部屋に戻ったシヴルはベッドに倒れこんだ。

突然、あんなこと言われたらすっごい頭が混乱した。

っていうかあのへんてこな剣は俺を持ち主にしやがった。

ごく一般の魔法学校に通う、この世界にとってごく普通の男にだ。

ゴロリ、と寝返りをうつ。

本当はこんなことなんてしている暇などない。

考えなくては

これからどうするのか。

しかし今回は今までとは違う。

この世界を創るために用いられたあの剣を

一体、どうすればいいのだろうか・・・・・・・・。

どうすれば・・・・・・・

コンコン!!

ノックだ。 誰だ? またリティか?

「シヴル、入ってもよろしいかしら?」

違う。この声は院長先生だ。

「どうぞ。」

シヴルはそう答えた。

ガチャ、と音を立てて、ドアが開いた。

「お茶、持ってきましたよ。」

そう言って、入ってきたイクシーの手には紅茶とクッキーが入ったトレーを持っていた。

「あ、ありがとう・・・院長先生・・・。」

「どういたしまして。」

イクシーはトレーをベットのそばのサイドボードに置いた。

「あ、レイオル先生と・・・あの女――じゃなくて、リティは?」

「リティさんとレイオル先生は学園に戻られました。

 これからどうするか、あちらでも決めるのでしょう。」

「そう・・・ですか。」

「・・・・答えは見つかりましたか?」

イクシーはそう言った。

「いや、見つけるも何も・・・・いつもとは何か違うから・・・・

 なんて考えりゃいいのか、ちょっと・・・・・。」

なんてバツの悪い言い方だ。

シヴルは思わず苦笑した。

「そうですね・・・女神イシュタリス様が扱い、様々な偉い人たちが持ち、

 この世界でおとぎ話として残っている存在があなたの手に委ねられた。

 まるで世界を救う勇者のようですね。
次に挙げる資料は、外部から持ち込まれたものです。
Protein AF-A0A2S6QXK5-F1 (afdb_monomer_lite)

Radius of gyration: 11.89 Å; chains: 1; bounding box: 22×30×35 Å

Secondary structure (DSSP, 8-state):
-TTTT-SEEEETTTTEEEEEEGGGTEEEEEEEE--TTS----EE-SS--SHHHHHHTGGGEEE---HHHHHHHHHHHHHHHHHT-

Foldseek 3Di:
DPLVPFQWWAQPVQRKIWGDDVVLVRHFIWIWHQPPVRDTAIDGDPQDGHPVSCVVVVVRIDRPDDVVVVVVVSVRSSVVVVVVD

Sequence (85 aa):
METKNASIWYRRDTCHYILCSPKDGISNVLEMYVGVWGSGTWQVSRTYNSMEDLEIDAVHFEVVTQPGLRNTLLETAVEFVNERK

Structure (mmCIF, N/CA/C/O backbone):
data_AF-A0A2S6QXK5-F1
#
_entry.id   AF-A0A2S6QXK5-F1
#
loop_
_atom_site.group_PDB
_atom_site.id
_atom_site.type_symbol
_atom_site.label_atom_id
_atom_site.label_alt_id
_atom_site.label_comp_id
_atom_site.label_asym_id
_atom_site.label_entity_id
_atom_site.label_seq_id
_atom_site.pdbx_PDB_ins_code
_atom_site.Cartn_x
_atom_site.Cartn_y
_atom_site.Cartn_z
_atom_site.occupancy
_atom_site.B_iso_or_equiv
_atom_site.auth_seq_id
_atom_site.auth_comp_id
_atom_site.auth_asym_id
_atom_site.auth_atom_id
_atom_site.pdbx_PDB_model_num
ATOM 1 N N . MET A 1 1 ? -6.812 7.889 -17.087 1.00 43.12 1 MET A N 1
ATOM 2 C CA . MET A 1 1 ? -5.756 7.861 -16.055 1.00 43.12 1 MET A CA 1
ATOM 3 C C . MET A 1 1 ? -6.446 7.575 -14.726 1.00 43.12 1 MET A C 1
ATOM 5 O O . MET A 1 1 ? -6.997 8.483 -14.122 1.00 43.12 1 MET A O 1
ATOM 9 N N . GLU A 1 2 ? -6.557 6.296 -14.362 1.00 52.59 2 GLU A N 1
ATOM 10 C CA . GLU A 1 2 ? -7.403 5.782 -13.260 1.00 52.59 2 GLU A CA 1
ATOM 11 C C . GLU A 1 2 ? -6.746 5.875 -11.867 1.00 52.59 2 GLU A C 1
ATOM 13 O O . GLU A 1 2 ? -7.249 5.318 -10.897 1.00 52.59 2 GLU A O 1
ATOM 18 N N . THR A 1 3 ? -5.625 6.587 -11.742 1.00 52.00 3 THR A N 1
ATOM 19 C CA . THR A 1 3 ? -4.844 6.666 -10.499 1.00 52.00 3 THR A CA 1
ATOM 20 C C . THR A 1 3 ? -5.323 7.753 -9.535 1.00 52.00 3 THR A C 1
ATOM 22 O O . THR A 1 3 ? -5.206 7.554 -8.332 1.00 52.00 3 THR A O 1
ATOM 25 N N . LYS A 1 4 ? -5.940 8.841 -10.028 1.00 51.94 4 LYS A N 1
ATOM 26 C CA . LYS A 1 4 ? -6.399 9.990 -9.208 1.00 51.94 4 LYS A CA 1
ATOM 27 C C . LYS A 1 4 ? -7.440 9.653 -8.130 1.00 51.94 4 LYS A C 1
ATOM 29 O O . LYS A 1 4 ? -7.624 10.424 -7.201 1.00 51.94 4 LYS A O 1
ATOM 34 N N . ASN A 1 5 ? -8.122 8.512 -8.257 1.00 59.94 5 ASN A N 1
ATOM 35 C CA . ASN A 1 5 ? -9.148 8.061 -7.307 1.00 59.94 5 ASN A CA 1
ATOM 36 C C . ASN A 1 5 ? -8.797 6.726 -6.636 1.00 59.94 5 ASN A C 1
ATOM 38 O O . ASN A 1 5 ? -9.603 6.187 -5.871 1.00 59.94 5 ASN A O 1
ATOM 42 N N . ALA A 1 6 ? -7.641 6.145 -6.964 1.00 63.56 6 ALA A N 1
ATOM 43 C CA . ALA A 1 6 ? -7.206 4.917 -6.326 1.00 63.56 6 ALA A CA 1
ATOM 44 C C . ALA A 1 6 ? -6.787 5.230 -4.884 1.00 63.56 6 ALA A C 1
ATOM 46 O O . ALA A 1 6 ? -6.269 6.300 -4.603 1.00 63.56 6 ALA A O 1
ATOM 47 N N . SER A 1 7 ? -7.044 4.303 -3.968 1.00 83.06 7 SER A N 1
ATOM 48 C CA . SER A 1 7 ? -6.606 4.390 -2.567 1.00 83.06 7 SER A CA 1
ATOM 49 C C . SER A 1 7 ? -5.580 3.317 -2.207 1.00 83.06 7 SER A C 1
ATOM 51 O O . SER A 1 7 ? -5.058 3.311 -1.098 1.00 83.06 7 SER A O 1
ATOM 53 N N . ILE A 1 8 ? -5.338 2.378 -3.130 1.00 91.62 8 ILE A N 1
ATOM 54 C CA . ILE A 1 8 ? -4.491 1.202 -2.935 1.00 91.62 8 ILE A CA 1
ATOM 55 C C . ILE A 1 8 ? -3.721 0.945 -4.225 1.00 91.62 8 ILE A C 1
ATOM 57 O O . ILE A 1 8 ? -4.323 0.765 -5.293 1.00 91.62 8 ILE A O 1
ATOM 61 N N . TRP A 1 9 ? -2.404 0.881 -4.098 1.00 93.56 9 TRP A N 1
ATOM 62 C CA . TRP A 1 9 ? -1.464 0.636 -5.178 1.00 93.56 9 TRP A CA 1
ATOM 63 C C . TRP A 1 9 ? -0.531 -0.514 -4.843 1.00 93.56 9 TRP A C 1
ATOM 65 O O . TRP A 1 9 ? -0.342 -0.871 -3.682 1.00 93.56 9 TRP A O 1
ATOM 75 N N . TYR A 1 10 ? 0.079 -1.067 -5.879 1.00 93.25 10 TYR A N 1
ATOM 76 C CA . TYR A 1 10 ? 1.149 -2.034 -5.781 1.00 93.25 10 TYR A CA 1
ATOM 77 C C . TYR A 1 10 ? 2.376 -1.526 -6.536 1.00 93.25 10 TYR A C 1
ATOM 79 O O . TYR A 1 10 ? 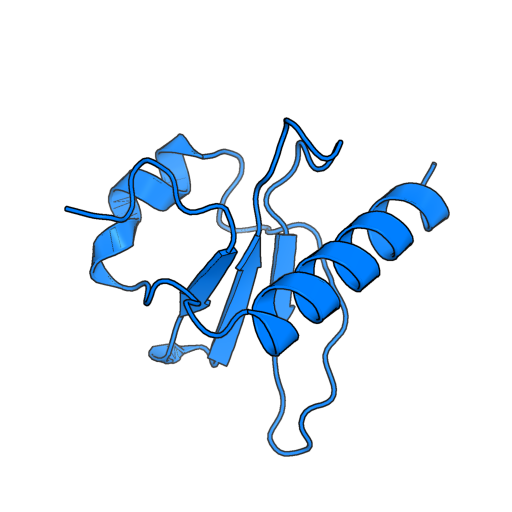2.301 -1.198 -7.718 1.00 93.25 10 TYR A O 1
ATOM 87 N N . ARG A 1 11 ? 3.516 -1.472 -5.853 1.00 91.94 11 ARG A N 1
ATOM 88 C CA . ARG A 1 11 ? 4.818 -1.160 -6.438 1.00 91.94 11 ARG A CA 1
ATOM 89 C C . ARG A 1 11 ? 5.559 -2.464 -6.697 1.00 91.94 11 ARG A C 1
ATOM 91 O O . ARG A 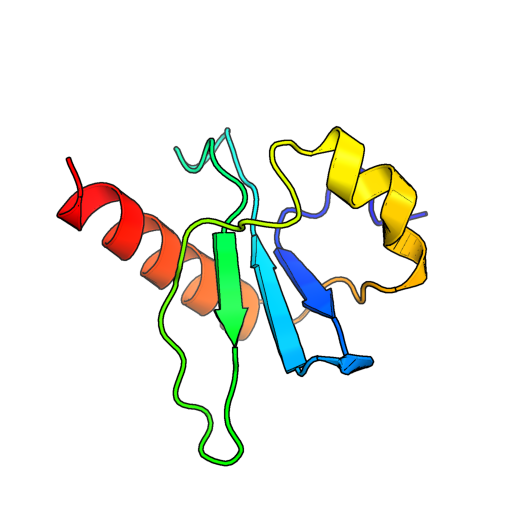1 11 ? 6.059 -3.094 -5.764 1.00 91.94 11 ARG A O 1
ATOM 98 N N . ARG A 1 12 ? 5.646 -2.858 -7.969 1.00 89.25 12 ARG A N 1
ATOM 99 C CA . ARG A 1 12 ? 6.240 -4.140 -8.377 1.00 89.25 12 ARG A CA 1
ATOM 100 C C . ARG A 1 12 ? 7.724 -4.240 -8.025 1.00 89.25 12 ARG A C 1
ATOM 102 O O . ARG A 1 12 ? 8.145 -5.260 -7.490 1.00 89.25 12 ARG A O 1
ATOM 109 N N . ASP A 1 13 ? 8.484 -3.170 -8.249 1.00 88.62 13 ASP A N 1
ATOM 110 C CA . ASP A 1 13 ? 9.946 -3.158 -8.076 1.00 88.62 13 ASP A CA 1
ATOM 111 C C . ASP A 1 13 ? 10.389 -3.502 -6.651 1.00 88.62 13 ASP A C 1
ATOM 113 O O . ASP A 1 13 ? 11.423 -4.130 -6.442 1.00 88.62 13 ASP A O 1
ATOM 117 N N . THR A 1 14 ? 9.593 -3.098 -5.661 1.00 89.19 14 THR A N 1
ATOM 118 C CA . THR A 1 14 ? 9.889 -3.327 -4.245 1.00 89.19 14 THR A CA 1
ATOM 119 C C . THR A 1 14 ? 8.933 -4.321 -3.598 1.00 89.19 14 THR A C 1
ATOM 121 O O . THR A 1 14 ? 9.086 -4.610 -2.415 1.00 89.19 14 THR A O 1
ATOM 124 N N . CYS A 1 15 ? 7.947 -4.842 -4.333 1.00 91.00 15 CYS A N 1
ATOM 125 C CA . CYS A 1 15 ? 6.893 -5.719 -3.817 1.00 91.00 15 CYS A CA 1
ATOM 126 C C . CYS A 1 15 ? 6.120 -5.116 -2.629 1.00 91.00 15 CYS A C 1
ATOM 128 O O . CYS A 1 15 ? 5.861 -5.800 -1.638 1.00 91.00 15 CYS A O 1
ATOM 130 N N . HIS A 1 16 ? 5.762 -3.833 -2.716 1.00 94.00 16 HIS A N 1
ATOM 131 C CA . HIS A 1 16 ? 4.996 -3.151 -1.670 1.00 94.00 16 HIS A CA 1
ATOM 132 C C . HIS A 1 16 ? 3.566 -2.865 -2.108 1.00 94.00 16 HIS A C 1
ATOM 134 O O . HIS A 1 16 ? 3.341 -2.358 -3.206 1.00 94.00 16 HIS A O 1
ATOM 140 N N . TYR A 1 17 ? 2.609 -3.103 -1.217 1.00 94.25 17 TYR A N 1
ATOM 141 C CA . TYR A 1 17 ? 1.334 -2.401 -1.278 1.00 94.25 17 TYR A CA 1
ATOM 142 C C . TYR A 1 17 ? 1.476 -1.035 -0.626 1.00 94.25 17 TYR A C 1
ATOM 144 O O . TYR A 1 17 ? 2.110 -0.909 0.420 1.00 94.25 17 TYR A O 1
ATOM 152 N N . ILE A 1 18 ? 0.872 -0.031 -1.245 1.00 95.06 18 ILE A N 1
ATOM 153 C CA . ILE A 1 18 ? 0.832 1.340 -0.752 1.00 95.06 18 ILE A CA 1
ATOM 154 C C . ILE A 1 18 ? -0.632 1.722 -0.594 1.00 95.06 18 ILE A C 1
ATOM 156 O O . ILE A 1 18 ? -1.437 1.452 -1.488 1.00 95.06 18 ILE A O 1
ATOM 160 N N . LEU A 1 19 ? -0.991 2.322 0.536 1.00 93.81 19 LEU A N 1
ATOM 161 C CA . LEU A 1 19 ? -2.371 2.669 0.847 1.00 93.81 19 LEU A CA 1
ATOM 162 C C . LEU A 1 19 ? -2.456 4.066 1.459 1.00 93.81 19 LEU A C 1
ATOM 164 O O . LEU A 1 19 ? -1.743 4.392 2.405 1.00 93.81 19 LEU A O 1
ATOM 168 N N . CYS A 1 20 ? -3.362 4.881 0.927 1.00 92.00 20 CYS A N 1
ATOM 169 C CA . CYS A 1 20 ? -3.735 6.174 1.487 1.00 92.00 20 CYS A CA 1
ATOM 170 C C . CYS A 1 20 ? -5.237 6.363 1.272 1.00 92.00 20 CYS A C 1
ATOM 172 O O . CYS A 1 20 ? -5.714 6.347 0.135 1.00 92.00 20 CYS A O 1
ATOM 174 N N . SER A 1 21 ? -6.000 6.485 2.359 1.00 90.19 21 SER A N 1
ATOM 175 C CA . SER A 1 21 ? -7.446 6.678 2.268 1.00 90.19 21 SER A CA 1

」

「そ、そんなたいそれた存在じゃないですよ、俺は。」

「そんなことはありませんよ。すごく立派だと私は思いますよ。

 あなたと・・・・」

イクシーは少し間をおくと、何かに決意したかのように口を開いた。

「あなたの、お母さんも。」

「!」

シヴルは驚いた。

なぜ、こんな時に母なんてでてくるのだろうか。

なんで・・・・・

「シヴル、あなたのお母さんのこと・・・知りたいですか?」

また驚いた。

俺がちゃんとした物心を持った時にはすでに俺の前からいなかった母さん。

聞いても、いつも院長先生は教えてくれなかった。

昨日だって、俺がなぜこの孤児院に来たことなんて教えてくれなかった。

だけど、今、院長先生はそう聞いてきた。

だったら

「ずっと前からそれを聞きたかった・・・だから・・・

 知りたい・・・です。

 院長先生・・・・教えてください・・・!」

シヴルの言葉に、イクシーは頷いた。

「わかりました・・・・でも、その前に。」

イクシーはサイドボードに乗せていたトレーを再び持った。

「おやつくらい、食べてからでも遅くないでしょう?」

そう言われてしまった。

クッキーはさっくりしていて、紅茶はとても香ばしくておいしかった。



シヴルとイクシーは孤児院を出た。

すぐ着く、とイクシーは言った。

一体、どこへ?

話ならば、孤児院ですればいいものを。

そう思いつつ、シヴルはイクシーに着いていく。

たどり着いたのは

「ここって・・・・・。」

シヴルは、とある所の入口を見た。

そこにある看板はこう書かれていた。

『墓場』と。

その中に、イクシーは入って行った。

ああ、そうなのか

やっぱり、そうなのか

シヴルは黙って、イクシーの後を追った。

見渡す限りに、所々に存在する墓石。

その墓石の中をシヴルとイクシーは歩いて行った。

「・・・・・・着きましたよ。」

そう言ってイクシーは、ある墓の前でその足を止めた。

シヴルはその墓を見た。

やや古いが、よく磨かれ綺麗な墓。

そこには、その墓に眠っている者の名が刻まれていた。

『ミレイ・ストラヴィジュ』

言われなくてもわかった。

墓場に入った時点で確信できた。

ここにいたんだ。

ここで俺を見ててくれたんだ・・・・・。

母さん・・・・・・・・・。

「・・・今から14年前・・・

 あれはすざましい雨が降り注ぐ冬の日でした。」

今まで黙っていたイクシーがそう話し始めた。

「その日、私と夫は冬には珍しい大雨に窓を見て驚いていました。」

イクシーはそっと墓に触れた。

「そして、門の前に人影があるのを見つけたのです。

 それは小さな赤ん坊を抱いた女性のようでした。」

シヴルは黙って、話を聞く。

「私と夫は、その女性を家の中に入れようと思い、

 女性を迎えに、外へ向かいました。

 ・・・外に出ようとした瞬間、外から雨音に混じって聞こえてました。

 大きな声で泣く、赤ん坊の声が。」



もしや、と思い、私と夫は飛び出すように家を出ました。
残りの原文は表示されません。